For multi-instance deployments (multiple server processes behind a load balancer), the in-memory RateLimiterStore won't share state across instances. In that case, replace the in-memory dictionary with Redis. The Token Bucket logic stays the same – only the storage layer changes.
Conclusion
In this guide, you built a Token Bucket rate limiter from scratch and integrated it into a FastAPI application with per-user tracking and standard rate limit response headers. You also tested the implementation to verify that burst capacity and refill behavior work as expected.

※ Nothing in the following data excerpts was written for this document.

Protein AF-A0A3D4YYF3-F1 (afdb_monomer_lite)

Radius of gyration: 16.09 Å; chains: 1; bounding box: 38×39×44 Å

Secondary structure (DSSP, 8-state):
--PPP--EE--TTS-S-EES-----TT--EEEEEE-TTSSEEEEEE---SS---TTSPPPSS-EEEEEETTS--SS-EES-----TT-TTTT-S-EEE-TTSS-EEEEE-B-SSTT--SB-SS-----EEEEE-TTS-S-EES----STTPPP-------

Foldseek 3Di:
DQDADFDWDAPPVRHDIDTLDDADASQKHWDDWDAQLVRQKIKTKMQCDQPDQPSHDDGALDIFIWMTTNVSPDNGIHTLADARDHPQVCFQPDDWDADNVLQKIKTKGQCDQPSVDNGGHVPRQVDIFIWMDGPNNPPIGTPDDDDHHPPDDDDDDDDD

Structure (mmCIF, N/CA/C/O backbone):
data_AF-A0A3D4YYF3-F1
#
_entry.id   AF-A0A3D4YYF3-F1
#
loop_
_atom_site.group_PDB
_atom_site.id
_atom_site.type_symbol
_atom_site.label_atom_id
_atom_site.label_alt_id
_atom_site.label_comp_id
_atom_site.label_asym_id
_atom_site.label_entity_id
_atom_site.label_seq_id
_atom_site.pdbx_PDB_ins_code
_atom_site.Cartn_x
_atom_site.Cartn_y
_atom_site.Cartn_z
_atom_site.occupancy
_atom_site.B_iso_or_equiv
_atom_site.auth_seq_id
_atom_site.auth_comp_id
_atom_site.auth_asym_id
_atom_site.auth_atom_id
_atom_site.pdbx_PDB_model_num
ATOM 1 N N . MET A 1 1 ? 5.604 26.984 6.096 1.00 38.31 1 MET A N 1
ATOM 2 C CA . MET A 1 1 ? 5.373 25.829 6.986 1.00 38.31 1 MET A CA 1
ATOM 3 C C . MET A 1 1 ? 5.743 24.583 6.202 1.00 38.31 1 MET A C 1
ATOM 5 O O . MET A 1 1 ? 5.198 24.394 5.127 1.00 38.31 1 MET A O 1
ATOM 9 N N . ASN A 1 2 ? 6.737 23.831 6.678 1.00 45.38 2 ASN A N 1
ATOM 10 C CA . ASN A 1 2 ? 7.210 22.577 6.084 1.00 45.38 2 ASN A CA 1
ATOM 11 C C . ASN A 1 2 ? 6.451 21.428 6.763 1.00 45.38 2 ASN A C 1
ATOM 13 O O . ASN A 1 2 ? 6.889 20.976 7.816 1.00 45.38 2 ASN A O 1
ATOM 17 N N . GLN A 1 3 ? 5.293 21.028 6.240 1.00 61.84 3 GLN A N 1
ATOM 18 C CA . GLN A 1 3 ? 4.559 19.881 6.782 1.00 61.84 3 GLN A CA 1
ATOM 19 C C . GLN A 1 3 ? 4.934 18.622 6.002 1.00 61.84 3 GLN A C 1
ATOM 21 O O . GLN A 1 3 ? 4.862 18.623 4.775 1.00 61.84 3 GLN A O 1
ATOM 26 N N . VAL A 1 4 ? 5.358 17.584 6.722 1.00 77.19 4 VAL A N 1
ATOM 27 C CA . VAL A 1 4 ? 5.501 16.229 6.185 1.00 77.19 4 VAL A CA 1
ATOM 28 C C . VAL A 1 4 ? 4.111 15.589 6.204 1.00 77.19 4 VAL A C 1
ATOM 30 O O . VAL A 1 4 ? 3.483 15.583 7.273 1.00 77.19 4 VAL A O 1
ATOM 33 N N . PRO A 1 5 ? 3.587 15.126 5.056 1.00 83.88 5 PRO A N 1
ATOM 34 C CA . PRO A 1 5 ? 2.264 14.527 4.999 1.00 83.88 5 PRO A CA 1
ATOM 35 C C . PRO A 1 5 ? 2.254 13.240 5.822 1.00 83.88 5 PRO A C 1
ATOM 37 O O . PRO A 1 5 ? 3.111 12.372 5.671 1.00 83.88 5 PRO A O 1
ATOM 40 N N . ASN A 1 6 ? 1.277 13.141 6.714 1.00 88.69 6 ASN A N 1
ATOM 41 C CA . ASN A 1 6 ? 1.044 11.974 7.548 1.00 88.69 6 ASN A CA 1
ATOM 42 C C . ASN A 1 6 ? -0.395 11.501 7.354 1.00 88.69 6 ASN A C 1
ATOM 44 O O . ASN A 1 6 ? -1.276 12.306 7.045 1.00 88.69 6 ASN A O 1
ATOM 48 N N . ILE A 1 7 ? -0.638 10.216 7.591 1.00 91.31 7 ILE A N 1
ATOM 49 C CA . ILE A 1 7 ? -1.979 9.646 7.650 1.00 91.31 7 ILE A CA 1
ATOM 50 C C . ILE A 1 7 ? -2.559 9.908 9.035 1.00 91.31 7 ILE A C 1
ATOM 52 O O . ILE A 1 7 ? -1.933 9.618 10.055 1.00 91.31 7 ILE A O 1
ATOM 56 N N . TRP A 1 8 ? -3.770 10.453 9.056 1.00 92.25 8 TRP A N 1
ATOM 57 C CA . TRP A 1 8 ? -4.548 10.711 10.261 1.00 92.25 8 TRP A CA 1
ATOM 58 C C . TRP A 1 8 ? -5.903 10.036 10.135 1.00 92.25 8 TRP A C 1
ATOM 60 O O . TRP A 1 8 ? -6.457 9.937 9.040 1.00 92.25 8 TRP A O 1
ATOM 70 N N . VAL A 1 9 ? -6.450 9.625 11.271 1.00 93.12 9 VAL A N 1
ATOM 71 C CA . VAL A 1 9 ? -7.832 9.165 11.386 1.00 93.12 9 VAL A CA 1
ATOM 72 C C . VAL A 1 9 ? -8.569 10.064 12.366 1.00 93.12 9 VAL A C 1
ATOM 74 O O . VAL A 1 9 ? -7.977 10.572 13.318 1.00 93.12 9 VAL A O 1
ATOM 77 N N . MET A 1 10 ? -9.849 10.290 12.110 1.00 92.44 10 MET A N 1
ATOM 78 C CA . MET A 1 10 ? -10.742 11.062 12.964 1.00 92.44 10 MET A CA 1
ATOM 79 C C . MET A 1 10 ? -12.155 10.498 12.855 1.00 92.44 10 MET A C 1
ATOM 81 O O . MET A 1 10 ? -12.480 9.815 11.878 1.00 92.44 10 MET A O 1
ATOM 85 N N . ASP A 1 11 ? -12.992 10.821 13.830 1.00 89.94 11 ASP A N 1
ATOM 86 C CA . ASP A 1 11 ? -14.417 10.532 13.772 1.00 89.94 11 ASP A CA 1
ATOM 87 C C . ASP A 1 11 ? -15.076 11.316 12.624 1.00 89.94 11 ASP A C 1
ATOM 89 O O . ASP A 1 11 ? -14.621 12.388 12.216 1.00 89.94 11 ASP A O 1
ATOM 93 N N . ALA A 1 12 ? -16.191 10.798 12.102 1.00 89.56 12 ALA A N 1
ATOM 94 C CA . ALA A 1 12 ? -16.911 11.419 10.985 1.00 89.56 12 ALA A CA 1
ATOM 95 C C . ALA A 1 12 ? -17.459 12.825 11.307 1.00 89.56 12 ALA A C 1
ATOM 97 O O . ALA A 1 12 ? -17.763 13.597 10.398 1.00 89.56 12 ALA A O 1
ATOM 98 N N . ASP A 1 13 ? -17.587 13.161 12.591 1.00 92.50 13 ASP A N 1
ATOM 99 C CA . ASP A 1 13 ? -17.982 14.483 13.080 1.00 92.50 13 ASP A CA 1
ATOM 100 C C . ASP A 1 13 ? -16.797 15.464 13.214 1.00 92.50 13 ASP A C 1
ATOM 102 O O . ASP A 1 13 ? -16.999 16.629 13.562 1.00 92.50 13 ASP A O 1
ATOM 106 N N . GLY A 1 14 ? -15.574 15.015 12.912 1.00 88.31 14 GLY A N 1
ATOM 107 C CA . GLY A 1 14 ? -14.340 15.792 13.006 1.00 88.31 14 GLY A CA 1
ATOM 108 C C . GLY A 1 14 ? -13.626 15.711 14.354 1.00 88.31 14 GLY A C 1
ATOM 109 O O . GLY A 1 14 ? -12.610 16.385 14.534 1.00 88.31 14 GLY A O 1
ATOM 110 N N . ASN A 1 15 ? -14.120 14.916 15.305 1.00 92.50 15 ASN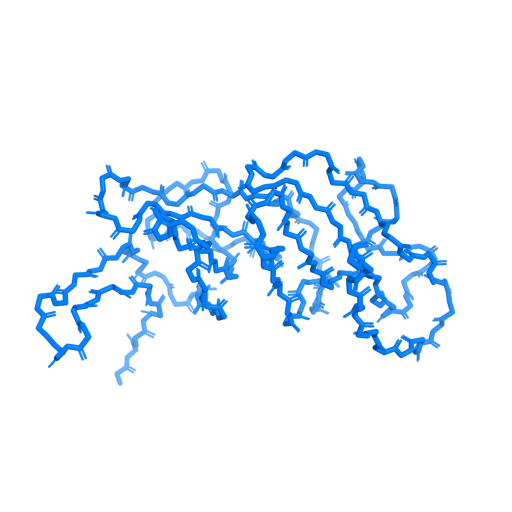 A N 1
ATOM 111 C CA . ASN A 1 15 ? -13.494 14.759 16.615 1.00 92.50 15 ASN A CA 1
ATOM 112 C C . ASN A 1 15 ? -12.442 13.637 16.639 1.00 92.50 15 ASN A C 1
ATOM 114 O O . ASN A 1 15 ? -12.257 12.887 15.685 1.00 92.50 15 ASN A O 1
ATOM 118 N N . GLN A 1 16 ? -11.709 13.551 17.755 1.00 88.19 16 GLN A N 1
ATOM 119 C CA . GLN A 1 16 ? -10.765 12.463 18.058 1.00 88.19 16 GLN A CA 1
ATOM 120 C C . GLN A 1 16 ? -9.679 12.216 16.995 1.00 88.19 16 GLN A C 1
ATOM 122 O O . GLN A 1 16 ? -9.233 11.087 16.796 1.00 88.19 16 GLN A O 1
ATOM 127 N N . SER A 1 17 ? -9.207 13.278 16.336 1.00 91.31 17 SER A N 1
ATOM 128 C CA . SER A 1 17 ? -8.119 13.165 15.367 1.00 91.31 17 SER A CA 1
ATOM 129 C C . SER A 1 17 ? -6.852 12.598 16.012 1.00 91.31 17 SER A C 1
ATOM 131 O O . SER A 1 17 ? -6.337 13.178 16.975 1.00 91.31 17 SER A O 1
ATOM 133 N N . LYS A 1 18 ? -6.307 11.522 15.447 1.00 91.44 18 LYS A N 1
ATOM 134 C CA . LYS A 1 18 ? -5.019 10.947 15.846 1.00 91.44 18 LYS A CA 1
ATOM 135 C C . LYS A 1 18 ? -4.160 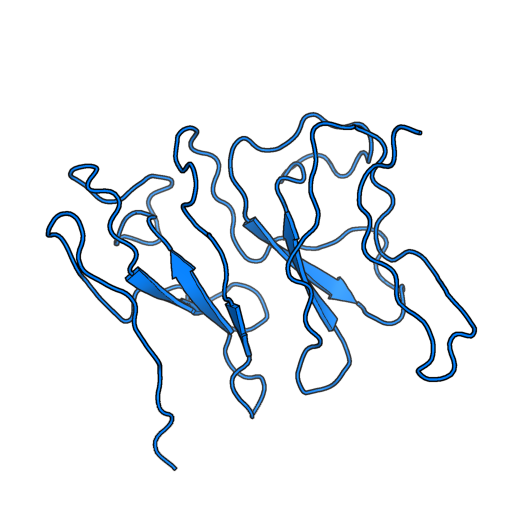10.607 14.621 1.00 91.44 18 LYS A C 1
ATOM 137 O O . LYS A 1 18 ? -4.706 10.174 13.601 1.00 91.44 18 LYS A O 1
ATOM 142 N N . PRO A 1 19 ? -2.835 10.798 14.700 1.00 91.88 19 PRO A N 1
ATOM 143 C CA . PRO A 1 19 ? -1.928 10.372 13.644 1.00 91.88 19 PRO A CA 1
ATOM 144 C C . PRO A 1 19 ? -1.781 8.848 13.664 1.00 91.88 19 PRO A C 1
ATOM 146 O O . PRO A 1 19 ? -1.651 8.248 14.731 1.00 91.88 19 PRO A O 1
ATOM 149 N N . LEU A 1 20 ? -1.786 8.231 12.485 1.00 92.50 20 LEU A N 1
ATOM 150 C CA . LEU A 1 20 ? -1.401 6.831 12.292 1.00 92.50 20 LEU A CA 1
ATOM 151 C C . LEU A 1 20 ? 0.063 6.725 11.847 1.00 92.50 20 LEU A C 1
ATOM 153 O O . LEU A 1 20 ? 0.756 5.788 12.225 1.00 92.50 20 LEU A O 1
ATOM 157 N N . THR A 1 21 ? 0.574 7.718 11.117 1.00 91.06 21 THR A N 1
ATOM 158 C CA . THR A 1 21 ? 2.000 7.818 10.772 1.00 91.06 21 THR A CA 1
ATOM 159 C C . THR A 1 21 ? 2.649 9.028 11.438 1.00 91.06 21 THR A C 1
ATOM 161 O O . THR A 1 21 ? 1.977 10.004 11.780 1.00 91.06 21 THR A O 1
ATOM 164 N N . HIS A 1 22 ? 3.972 8.968 11.609 1.00 88.62 22 HIS A N 1
ATOM 165 C CA . HIS A 1 22 ? 4.745 9.963 12.363 1.00 88.62 22 HIS A CA 1
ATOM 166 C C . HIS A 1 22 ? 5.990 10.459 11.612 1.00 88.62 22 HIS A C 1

The Token Bucket algorithm gives you two straightforward controls, capacity for burst tolerance and refill rate for sustained throughput, which cover the vast majority of rate-limiting needs.
From here, you can extend this foundation by:
Replacing the in-memory store with Redis for multi-instance deployments.
Applying different rate limits per endpoint by creating separate
RateLimiterStoreinstances.Using authenticated user IDs instead of IP addresses for more accurate client identification.
Adding metrics and logging to track how often clients are being throttled.